To love a woman worst than my Ex was.


----------



## AlanJohn (Sep 25, 2011)

There are a special type of beetles... I don't know how they're called in English, but in Russian they are called медвежий жук (bear beetle). They are called so because they are so poisoning that they could kill a bear. I saw 3 larva's in my garden, they are about 3-inches big, and ugly as fuck. When they grow, they become 3 times bigger.

I'm seriously afraid of these things, since they grow up in late-fall.


----------



## nintendoom (Sep 25, 2011)

Alan John said:
			
		

> There are a special type of beetles... I don't know how they're called in English, but in Russian they are called ???????? ??? (bear beetle). They are called so because they are so poisoning that they could kill a bear. I saw 3 larva's in my garden, they are about 3-inches big, and ugly as fuck. When they grow, they become 3 times bigger.
> 
> I'm seriously afraid of these things, since they grow up in late-fall.


Alan John is dead, then.

To have no more money.
and to be alone.


----------



## LunaWofl (Sep 25, 2011)

I fear nothing but fear itself!!!



Spoiler: And items...


----------



## Panzer Tacticer (Sep 25, 2011)

There is really only one real 'fear' for me, Alzheimers.

I've had to deal with losing damn near everything at some point in my life thanks to health. But I have at least never lost being 'me'.


----------



## Flame (Sep 25, 2011)

to piss my pants.


----------



## awssk8er (Sep 25, 2011)

Snakes. I'm literally not scared of anything besides snakes... Well, terrified is the right word.
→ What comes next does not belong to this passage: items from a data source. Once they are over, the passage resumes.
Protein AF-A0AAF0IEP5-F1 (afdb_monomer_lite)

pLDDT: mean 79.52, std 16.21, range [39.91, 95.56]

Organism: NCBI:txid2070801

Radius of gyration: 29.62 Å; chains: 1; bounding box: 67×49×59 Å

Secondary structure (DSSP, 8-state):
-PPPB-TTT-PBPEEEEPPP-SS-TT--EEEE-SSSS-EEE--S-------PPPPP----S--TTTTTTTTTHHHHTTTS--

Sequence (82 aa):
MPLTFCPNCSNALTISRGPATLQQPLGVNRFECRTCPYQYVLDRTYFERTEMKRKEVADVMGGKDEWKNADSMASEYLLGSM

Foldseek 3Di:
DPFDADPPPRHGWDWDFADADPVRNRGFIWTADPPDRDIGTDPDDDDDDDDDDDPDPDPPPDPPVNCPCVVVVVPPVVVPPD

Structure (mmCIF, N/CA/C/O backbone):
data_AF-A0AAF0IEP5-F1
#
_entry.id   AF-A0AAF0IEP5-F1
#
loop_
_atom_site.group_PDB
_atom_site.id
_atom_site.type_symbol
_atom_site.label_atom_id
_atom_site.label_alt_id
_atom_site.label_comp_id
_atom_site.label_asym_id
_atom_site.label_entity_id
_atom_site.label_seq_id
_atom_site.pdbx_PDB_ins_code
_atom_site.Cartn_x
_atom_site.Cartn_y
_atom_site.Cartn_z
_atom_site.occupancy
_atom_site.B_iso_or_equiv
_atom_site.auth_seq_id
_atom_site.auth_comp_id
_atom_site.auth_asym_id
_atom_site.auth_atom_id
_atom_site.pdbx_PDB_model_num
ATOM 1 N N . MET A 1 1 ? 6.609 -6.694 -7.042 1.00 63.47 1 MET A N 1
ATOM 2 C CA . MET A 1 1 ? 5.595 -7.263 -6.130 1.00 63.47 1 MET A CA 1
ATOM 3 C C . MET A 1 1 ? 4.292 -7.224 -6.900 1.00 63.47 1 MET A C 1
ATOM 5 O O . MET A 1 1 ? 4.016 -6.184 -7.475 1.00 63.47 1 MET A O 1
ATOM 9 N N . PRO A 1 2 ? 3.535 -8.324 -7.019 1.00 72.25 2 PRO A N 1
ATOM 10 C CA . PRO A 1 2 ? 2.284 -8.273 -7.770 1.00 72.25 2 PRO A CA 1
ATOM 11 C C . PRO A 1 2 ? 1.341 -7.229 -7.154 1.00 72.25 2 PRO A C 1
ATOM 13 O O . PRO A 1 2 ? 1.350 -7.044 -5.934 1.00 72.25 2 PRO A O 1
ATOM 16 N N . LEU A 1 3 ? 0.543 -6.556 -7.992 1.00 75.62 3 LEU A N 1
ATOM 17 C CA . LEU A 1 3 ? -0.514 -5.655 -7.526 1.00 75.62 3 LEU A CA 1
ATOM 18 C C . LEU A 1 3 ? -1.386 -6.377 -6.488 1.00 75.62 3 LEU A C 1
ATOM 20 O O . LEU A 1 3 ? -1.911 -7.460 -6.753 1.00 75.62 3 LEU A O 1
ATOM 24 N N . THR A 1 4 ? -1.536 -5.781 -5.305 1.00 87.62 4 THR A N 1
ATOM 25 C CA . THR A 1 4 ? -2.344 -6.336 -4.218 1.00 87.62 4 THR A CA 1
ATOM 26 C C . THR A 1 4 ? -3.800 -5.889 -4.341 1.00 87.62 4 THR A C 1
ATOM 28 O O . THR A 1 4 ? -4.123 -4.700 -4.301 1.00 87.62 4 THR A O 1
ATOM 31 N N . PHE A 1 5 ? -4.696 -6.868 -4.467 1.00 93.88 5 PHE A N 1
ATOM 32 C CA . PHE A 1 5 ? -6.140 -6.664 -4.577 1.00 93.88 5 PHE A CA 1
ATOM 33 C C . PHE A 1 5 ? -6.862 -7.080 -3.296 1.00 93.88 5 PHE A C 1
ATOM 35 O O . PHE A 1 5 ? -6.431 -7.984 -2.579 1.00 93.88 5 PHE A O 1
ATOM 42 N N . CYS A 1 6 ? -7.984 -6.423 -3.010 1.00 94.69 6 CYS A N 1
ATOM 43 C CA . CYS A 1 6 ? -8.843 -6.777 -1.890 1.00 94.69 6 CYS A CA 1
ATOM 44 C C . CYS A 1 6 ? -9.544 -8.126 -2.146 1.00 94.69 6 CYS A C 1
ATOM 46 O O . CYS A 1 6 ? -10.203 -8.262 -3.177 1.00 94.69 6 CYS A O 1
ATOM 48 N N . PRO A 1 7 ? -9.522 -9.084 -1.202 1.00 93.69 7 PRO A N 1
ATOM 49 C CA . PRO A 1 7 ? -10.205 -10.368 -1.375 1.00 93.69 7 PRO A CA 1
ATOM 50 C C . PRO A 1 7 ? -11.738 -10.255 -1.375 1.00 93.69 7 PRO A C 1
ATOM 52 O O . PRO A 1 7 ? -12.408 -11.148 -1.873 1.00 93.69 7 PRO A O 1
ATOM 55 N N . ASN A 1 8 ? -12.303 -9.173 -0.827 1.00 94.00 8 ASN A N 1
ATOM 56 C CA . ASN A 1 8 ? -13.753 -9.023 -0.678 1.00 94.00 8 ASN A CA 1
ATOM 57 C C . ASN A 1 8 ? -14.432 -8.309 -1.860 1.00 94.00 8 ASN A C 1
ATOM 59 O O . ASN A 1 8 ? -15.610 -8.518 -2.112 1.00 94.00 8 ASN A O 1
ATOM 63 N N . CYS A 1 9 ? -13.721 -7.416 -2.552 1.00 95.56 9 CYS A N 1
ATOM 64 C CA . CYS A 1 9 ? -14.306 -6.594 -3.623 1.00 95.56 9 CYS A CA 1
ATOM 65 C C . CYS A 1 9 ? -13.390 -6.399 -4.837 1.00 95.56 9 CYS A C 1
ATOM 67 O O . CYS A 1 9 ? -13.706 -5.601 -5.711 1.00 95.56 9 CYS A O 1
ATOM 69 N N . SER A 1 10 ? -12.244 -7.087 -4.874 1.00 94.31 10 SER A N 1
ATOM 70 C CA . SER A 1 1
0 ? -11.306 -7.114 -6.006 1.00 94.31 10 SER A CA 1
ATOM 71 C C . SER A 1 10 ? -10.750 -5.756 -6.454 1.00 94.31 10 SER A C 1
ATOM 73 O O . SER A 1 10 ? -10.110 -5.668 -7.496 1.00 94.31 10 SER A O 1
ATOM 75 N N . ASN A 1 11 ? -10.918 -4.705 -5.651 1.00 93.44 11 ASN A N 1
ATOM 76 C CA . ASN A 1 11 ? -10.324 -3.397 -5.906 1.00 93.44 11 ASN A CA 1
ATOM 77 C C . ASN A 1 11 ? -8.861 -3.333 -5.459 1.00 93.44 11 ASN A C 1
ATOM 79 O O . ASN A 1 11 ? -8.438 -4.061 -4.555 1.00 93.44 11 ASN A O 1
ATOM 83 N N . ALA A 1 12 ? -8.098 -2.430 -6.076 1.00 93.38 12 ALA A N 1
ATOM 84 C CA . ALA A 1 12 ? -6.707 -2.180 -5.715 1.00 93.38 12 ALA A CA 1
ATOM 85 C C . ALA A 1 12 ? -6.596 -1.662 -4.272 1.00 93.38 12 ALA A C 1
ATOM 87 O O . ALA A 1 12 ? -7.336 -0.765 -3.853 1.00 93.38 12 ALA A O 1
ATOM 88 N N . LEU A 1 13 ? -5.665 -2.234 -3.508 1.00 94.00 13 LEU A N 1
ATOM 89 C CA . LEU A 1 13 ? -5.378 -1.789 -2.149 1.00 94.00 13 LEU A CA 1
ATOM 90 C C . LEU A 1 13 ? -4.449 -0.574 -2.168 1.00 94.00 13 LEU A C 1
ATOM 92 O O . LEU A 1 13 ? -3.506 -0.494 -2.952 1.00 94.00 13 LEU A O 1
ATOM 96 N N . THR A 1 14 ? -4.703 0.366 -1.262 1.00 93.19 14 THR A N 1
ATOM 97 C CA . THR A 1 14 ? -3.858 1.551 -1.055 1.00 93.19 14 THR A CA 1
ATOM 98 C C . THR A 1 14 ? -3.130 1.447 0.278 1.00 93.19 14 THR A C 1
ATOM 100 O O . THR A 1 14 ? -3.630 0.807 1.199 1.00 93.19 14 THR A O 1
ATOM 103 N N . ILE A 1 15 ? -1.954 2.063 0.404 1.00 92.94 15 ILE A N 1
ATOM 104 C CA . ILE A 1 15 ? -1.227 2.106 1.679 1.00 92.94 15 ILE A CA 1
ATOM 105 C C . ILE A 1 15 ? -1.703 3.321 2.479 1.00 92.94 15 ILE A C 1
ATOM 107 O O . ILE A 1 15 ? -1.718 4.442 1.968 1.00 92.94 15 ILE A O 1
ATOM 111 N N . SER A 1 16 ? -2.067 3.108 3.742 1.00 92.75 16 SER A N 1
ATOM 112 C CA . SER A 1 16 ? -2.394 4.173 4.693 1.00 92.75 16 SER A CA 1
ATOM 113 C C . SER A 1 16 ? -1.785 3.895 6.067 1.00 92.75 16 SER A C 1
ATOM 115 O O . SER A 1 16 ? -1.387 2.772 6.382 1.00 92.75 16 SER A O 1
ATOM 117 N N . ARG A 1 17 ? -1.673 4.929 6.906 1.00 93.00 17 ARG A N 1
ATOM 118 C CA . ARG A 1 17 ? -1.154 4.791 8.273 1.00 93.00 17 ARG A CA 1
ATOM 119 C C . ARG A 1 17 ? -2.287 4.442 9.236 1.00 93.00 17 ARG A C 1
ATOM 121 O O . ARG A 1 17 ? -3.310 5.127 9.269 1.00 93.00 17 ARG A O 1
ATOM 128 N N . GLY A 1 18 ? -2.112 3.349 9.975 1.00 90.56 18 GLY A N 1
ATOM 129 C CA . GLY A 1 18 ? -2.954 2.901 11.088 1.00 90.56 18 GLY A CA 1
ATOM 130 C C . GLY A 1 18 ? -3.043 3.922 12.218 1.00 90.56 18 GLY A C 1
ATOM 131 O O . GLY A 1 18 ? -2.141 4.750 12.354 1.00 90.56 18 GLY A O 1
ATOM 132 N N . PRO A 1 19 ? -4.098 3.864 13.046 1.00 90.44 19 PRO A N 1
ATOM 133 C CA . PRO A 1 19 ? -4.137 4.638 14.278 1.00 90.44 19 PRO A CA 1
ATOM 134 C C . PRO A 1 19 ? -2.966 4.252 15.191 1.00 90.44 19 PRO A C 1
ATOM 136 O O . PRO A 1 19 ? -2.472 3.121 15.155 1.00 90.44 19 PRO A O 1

And heights a little bit. Only in some cases though. I love rollercoasters (been on the highest one ever, and not scared at all), cliff jumping, and all these other things... but when it comes to rock climbing... I just can't do it....


----------



## Kiekoes (Sep 25, 2011)

Probably spiders.


----------



## _Chaz_ (Sep 25, 2011)

My biggest fear is that I'll never be even close to where I want to be in life, that I'll never make the right choices and wind up living job to job in a futile effort to delay death by freezing on the steps of a homeless shelter with nothing more than a pocket of crushed dreams and a broken will.


...


That and spiders. I fucking hate spiders.


----------



## Devin (Sep 25, 2011)

Being buried alive. When I "die" I want to be buried with a cell phone, or some source of communication.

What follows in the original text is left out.